Task to carry out: Return the following from the records below: each line, word for word, starting with the line that contains "ATOM 19 C C" and going on through the line that contains "ATOM 29 O O", with nothing outside that range.

Supplied records:
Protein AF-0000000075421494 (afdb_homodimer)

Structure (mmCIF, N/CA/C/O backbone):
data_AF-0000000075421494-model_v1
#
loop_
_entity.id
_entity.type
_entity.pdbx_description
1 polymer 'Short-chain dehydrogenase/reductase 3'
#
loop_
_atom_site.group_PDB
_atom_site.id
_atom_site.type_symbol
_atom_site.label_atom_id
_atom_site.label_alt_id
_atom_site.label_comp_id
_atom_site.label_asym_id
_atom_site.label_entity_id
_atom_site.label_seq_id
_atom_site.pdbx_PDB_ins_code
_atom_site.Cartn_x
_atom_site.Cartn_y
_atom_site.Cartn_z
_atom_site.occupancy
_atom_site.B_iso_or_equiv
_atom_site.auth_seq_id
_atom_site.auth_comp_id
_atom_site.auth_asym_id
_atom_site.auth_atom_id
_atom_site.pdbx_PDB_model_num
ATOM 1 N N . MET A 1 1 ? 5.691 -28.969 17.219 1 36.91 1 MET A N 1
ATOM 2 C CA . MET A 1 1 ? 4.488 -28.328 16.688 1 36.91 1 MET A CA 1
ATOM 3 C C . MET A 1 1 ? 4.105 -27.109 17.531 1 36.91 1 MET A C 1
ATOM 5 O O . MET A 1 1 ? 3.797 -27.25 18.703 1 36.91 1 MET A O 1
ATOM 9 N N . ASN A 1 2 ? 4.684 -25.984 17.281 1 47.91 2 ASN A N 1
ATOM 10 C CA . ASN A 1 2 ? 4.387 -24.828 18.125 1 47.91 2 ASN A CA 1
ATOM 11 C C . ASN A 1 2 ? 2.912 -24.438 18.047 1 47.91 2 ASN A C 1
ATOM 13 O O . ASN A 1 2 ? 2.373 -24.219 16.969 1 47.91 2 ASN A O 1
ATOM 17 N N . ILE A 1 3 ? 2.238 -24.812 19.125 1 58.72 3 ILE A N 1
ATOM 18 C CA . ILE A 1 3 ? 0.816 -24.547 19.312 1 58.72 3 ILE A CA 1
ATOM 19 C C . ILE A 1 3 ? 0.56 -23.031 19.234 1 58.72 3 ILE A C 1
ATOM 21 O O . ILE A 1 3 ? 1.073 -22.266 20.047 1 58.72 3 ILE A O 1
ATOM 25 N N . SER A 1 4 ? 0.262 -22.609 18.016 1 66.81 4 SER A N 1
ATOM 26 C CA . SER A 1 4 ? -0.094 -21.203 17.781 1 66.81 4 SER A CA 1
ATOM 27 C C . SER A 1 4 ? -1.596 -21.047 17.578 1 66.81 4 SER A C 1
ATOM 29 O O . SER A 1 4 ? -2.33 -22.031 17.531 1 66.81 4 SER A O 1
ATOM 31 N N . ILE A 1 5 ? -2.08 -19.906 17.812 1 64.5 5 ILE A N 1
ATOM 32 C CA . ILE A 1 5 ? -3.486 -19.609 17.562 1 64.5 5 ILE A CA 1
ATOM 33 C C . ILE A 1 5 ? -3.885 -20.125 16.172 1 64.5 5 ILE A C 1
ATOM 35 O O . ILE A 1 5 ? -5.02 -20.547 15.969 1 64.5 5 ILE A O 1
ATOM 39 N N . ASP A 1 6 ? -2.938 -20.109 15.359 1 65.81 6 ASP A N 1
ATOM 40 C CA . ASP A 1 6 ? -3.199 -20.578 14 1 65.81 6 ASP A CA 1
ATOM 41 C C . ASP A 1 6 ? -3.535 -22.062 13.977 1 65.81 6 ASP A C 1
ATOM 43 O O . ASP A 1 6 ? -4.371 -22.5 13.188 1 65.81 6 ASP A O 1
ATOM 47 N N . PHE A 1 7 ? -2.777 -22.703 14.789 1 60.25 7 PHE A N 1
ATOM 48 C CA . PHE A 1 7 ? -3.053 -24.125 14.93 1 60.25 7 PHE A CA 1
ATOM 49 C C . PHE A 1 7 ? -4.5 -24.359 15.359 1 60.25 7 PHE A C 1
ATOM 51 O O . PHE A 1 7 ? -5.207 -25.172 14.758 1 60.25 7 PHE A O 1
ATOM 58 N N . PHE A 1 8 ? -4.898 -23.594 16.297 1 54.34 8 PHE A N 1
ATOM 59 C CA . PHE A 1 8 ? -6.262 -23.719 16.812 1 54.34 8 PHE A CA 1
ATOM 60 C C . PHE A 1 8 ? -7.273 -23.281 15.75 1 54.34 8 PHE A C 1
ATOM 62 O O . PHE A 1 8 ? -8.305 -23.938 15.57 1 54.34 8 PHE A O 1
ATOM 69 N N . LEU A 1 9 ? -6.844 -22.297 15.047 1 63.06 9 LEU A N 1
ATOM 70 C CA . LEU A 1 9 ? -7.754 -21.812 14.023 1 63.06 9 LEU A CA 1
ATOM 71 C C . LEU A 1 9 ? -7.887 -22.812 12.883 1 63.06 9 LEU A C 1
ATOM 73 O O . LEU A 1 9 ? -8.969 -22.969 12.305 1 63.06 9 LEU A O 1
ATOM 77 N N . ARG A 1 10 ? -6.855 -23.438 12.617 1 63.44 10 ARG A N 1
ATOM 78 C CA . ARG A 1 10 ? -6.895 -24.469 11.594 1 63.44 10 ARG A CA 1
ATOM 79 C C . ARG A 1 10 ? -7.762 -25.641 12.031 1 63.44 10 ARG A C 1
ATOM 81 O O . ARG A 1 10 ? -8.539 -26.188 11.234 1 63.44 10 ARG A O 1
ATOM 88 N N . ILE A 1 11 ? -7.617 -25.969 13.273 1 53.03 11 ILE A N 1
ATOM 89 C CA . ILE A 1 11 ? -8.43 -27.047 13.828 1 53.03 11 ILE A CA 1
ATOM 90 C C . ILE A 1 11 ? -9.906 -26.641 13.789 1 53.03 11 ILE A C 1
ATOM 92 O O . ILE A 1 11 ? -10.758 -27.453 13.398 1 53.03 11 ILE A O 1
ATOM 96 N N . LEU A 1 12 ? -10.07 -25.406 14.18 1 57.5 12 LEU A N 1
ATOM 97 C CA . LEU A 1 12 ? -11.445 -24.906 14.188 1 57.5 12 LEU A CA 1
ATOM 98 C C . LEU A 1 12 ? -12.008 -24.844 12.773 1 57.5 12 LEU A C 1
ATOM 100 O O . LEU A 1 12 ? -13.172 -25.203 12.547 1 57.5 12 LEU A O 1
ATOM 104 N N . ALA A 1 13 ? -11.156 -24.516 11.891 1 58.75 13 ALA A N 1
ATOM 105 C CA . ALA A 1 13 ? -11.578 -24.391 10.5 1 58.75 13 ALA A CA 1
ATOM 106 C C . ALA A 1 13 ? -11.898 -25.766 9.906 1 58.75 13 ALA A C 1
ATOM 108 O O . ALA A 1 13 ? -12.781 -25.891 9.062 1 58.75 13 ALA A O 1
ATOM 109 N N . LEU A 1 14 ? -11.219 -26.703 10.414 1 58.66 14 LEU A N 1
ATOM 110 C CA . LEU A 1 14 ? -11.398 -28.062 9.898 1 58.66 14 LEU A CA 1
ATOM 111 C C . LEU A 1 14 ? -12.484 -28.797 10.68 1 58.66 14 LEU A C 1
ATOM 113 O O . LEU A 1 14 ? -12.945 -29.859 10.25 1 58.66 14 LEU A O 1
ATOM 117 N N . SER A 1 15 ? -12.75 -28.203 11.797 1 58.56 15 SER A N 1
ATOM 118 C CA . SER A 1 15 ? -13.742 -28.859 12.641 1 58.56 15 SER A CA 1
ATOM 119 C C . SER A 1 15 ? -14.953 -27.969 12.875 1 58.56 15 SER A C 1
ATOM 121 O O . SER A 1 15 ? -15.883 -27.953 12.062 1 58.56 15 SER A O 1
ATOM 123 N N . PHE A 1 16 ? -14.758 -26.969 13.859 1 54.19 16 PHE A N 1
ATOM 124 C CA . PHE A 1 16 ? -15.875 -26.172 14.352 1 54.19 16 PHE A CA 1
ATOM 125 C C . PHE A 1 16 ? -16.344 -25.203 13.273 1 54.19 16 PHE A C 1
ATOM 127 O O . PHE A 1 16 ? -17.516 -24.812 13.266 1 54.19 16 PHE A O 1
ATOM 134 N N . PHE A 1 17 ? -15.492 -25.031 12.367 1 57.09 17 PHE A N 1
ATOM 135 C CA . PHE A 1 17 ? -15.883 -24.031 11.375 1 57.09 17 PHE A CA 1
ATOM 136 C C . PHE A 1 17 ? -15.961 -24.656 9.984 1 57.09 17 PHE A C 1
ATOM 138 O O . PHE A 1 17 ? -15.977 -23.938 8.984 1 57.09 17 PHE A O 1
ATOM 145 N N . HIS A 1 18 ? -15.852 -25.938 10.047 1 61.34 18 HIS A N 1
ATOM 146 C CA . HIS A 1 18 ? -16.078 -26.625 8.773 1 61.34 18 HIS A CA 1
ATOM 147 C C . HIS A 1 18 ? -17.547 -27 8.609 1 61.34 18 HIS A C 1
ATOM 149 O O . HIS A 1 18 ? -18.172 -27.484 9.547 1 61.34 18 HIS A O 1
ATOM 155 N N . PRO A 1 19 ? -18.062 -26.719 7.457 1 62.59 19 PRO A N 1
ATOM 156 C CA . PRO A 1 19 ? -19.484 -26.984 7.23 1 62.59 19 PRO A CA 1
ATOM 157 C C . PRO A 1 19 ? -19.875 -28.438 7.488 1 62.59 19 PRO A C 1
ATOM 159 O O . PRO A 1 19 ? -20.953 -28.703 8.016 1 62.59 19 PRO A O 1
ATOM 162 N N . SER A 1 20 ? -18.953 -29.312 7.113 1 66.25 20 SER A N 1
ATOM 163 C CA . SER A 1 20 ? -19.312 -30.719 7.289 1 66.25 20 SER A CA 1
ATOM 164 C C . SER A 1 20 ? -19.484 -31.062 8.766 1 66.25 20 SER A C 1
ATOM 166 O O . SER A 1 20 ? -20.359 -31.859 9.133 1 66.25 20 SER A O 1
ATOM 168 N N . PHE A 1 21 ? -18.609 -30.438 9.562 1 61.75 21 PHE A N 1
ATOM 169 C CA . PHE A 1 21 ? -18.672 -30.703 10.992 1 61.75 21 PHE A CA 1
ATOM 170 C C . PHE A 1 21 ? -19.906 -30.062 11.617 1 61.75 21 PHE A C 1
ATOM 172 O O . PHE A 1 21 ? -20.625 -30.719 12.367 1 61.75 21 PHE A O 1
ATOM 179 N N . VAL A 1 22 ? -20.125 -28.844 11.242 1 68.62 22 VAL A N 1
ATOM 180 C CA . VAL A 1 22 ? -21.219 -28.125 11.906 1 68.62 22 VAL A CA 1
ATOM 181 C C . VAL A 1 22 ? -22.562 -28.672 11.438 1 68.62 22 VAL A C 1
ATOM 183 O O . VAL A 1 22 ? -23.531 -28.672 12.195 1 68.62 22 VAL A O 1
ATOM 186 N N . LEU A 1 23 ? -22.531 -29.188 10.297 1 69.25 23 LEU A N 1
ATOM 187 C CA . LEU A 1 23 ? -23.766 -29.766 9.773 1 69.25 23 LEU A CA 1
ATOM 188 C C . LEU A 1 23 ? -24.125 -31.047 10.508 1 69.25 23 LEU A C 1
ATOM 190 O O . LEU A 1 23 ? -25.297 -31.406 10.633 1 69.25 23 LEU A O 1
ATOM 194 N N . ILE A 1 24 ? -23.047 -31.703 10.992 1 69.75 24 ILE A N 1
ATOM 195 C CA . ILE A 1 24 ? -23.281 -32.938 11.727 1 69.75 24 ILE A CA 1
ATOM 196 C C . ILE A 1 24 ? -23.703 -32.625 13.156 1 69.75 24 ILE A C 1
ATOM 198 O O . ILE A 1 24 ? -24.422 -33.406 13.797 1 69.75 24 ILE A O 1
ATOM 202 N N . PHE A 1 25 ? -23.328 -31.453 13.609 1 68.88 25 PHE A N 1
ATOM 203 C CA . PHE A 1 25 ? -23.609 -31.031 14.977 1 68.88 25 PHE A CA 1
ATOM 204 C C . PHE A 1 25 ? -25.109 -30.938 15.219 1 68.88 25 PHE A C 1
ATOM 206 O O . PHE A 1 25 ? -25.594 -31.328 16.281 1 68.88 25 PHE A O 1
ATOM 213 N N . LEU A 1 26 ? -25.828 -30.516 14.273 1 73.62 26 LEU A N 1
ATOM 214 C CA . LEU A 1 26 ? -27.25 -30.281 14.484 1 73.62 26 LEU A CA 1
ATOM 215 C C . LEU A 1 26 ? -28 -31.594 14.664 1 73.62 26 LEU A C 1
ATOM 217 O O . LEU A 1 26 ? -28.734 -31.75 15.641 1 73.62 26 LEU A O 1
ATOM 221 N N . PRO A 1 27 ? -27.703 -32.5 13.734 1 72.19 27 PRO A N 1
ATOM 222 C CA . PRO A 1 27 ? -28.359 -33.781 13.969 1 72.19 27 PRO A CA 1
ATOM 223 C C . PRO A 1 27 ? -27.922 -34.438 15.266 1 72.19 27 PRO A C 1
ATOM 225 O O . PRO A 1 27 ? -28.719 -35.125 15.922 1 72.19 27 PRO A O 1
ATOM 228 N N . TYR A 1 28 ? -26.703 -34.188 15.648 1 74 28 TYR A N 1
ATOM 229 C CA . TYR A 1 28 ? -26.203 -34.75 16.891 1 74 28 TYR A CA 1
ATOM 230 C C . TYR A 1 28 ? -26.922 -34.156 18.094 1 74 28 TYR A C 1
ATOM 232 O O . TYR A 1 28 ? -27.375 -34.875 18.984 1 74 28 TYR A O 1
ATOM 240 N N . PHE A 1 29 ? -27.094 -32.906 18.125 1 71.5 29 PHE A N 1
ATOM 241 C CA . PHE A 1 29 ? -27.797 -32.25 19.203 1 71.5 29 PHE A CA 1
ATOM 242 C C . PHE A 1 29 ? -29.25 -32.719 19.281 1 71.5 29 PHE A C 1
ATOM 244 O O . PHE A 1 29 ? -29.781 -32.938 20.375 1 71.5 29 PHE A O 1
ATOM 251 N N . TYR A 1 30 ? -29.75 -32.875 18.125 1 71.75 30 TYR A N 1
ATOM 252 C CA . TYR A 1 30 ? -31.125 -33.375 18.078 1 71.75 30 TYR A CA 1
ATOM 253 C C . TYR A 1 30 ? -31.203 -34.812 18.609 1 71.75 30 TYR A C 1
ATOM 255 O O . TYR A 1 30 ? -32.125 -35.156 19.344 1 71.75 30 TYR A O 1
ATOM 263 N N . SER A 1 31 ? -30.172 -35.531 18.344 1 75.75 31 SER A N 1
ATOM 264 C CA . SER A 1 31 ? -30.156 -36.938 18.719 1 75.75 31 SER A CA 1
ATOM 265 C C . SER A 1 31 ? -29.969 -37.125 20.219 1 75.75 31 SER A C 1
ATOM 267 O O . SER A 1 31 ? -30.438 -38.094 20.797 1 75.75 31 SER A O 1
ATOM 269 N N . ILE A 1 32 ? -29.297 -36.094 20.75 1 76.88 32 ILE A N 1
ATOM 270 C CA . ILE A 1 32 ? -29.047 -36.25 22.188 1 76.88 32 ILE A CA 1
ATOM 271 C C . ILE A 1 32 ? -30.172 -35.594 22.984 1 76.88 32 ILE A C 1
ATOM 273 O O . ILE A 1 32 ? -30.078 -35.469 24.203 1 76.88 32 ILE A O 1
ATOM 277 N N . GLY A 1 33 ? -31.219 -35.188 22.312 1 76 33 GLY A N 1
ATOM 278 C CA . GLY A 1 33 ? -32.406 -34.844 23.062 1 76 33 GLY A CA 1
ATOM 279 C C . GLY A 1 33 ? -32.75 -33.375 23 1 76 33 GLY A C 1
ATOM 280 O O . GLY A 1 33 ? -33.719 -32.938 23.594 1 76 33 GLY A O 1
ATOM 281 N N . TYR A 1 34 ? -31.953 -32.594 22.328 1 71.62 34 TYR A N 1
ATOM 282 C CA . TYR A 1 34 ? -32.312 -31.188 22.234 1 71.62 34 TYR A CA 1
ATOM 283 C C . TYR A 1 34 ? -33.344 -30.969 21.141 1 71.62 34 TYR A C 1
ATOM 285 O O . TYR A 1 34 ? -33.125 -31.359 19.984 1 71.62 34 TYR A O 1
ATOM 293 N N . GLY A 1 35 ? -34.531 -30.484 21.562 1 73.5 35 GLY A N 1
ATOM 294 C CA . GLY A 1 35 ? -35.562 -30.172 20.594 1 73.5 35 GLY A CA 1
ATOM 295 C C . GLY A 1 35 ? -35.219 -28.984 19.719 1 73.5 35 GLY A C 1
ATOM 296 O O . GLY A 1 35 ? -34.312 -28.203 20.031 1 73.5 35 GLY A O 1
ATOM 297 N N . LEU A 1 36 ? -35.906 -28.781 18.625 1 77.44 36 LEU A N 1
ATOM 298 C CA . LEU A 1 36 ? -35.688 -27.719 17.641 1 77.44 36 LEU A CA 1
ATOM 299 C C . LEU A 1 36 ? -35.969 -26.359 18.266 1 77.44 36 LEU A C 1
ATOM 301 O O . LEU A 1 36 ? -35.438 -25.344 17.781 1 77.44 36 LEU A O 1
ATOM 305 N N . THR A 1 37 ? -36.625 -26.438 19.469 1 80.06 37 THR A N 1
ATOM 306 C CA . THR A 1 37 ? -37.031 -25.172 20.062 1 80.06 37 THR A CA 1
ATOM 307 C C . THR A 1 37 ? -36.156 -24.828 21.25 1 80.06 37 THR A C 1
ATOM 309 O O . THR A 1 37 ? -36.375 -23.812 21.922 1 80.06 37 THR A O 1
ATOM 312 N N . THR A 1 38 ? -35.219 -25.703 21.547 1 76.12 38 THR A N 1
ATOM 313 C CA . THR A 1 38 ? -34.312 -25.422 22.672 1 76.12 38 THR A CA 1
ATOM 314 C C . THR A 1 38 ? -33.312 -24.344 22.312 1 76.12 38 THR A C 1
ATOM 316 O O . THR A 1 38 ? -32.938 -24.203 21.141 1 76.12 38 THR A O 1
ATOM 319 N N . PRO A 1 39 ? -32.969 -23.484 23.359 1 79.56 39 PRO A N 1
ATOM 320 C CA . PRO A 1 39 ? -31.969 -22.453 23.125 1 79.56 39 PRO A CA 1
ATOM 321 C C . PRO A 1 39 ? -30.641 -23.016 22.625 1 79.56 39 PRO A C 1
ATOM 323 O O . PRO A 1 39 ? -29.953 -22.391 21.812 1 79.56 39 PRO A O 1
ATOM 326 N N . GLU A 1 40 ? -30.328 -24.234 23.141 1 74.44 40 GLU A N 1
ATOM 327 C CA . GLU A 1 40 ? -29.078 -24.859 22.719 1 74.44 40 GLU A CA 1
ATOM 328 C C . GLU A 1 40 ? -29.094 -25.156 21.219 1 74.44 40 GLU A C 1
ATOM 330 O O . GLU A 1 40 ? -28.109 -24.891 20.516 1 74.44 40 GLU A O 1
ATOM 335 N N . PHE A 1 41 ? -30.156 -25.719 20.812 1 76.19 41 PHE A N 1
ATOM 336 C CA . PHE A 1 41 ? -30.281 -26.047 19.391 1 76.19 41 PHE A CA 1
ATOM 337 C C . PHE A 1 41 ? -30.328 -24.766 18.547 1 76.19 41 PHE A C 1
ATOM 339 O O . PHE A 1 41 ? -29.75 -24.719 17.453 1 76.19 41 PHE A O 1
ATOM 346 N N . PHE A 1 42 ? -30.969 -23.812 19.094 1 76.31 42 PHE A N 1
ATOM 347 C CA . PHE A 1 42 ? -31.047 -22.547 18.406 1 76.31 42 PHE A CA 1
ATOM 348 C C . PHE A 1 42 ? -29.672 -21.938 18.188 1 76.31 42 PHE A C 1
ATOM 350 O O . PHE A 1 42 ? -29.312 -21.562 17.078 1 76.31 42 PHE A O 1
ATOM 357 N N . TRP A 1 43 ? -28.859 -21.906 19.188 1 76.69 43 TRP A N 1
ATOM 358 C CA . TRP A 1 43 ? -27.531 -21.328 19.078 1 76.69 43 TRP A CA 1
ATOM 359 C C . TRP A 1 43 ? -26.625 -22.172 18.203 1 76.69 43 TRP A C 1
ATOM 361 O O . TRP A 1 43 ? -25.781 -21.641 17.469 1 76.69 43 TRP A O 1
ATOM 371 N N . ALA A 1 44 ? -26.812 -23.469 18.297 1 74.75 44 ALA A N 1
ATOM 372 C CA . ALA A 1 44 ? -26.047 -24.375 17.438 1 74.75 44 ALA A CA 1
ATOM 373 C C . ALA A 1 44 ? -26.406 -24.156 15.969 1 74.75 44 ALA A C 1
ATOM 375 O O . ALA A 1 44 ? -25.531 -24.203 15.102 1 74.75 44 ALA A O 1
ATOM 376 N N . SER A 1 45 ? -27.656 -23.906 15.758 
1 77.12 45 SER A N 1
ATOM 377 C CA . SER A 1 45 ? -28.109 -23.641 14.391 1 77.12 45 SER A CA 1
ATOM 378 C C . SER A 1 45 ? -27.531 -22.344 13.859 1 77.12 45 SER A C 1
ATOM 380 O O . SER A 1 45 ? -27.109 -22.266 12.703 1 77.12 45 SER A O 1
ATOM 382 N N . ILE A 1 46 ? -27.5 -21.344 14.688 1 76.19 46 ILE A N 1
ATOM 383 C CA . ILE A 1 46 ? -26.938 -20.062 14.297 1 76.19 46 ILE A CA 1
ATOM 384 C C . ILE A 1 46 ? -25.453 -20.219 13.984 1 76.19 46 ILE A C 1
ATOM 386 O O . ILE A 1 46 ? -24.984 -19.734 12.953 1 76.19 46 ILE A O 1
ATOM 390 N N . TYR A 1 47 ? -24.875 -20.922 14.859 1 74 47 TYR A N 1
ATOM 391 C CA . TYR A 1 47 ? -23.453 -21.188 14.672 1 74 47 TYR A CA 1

Solution to the exercise:
ATOM 19 C C . ILE A 1 3 ? 0.56 -23.031 19.234 1 58.72 3 ILE A C 1
ATOM 21 O O . ILE A 1 3 ? 1.073 -22.266 20.047 1 58.72 3 ILE A O 1
ATOM 25 N N . SER A 1 4 ? 0.262 -22.609 18.016 1 66.81 4 SER A N 1
ATOM 26 C CA . SER A 1 4 ? -0.094 -21.203 17.781 1 66.81 4 SER A CA 1
ATOM 27 C C . SER A 1 4 ? -1.596 -21.047 17.578 1 66.81 4 SER A C 1
ATOM 29 O O . SER A 1 4 ? -2.33 -22.031 17.531 1 66.81 4 SER A O 1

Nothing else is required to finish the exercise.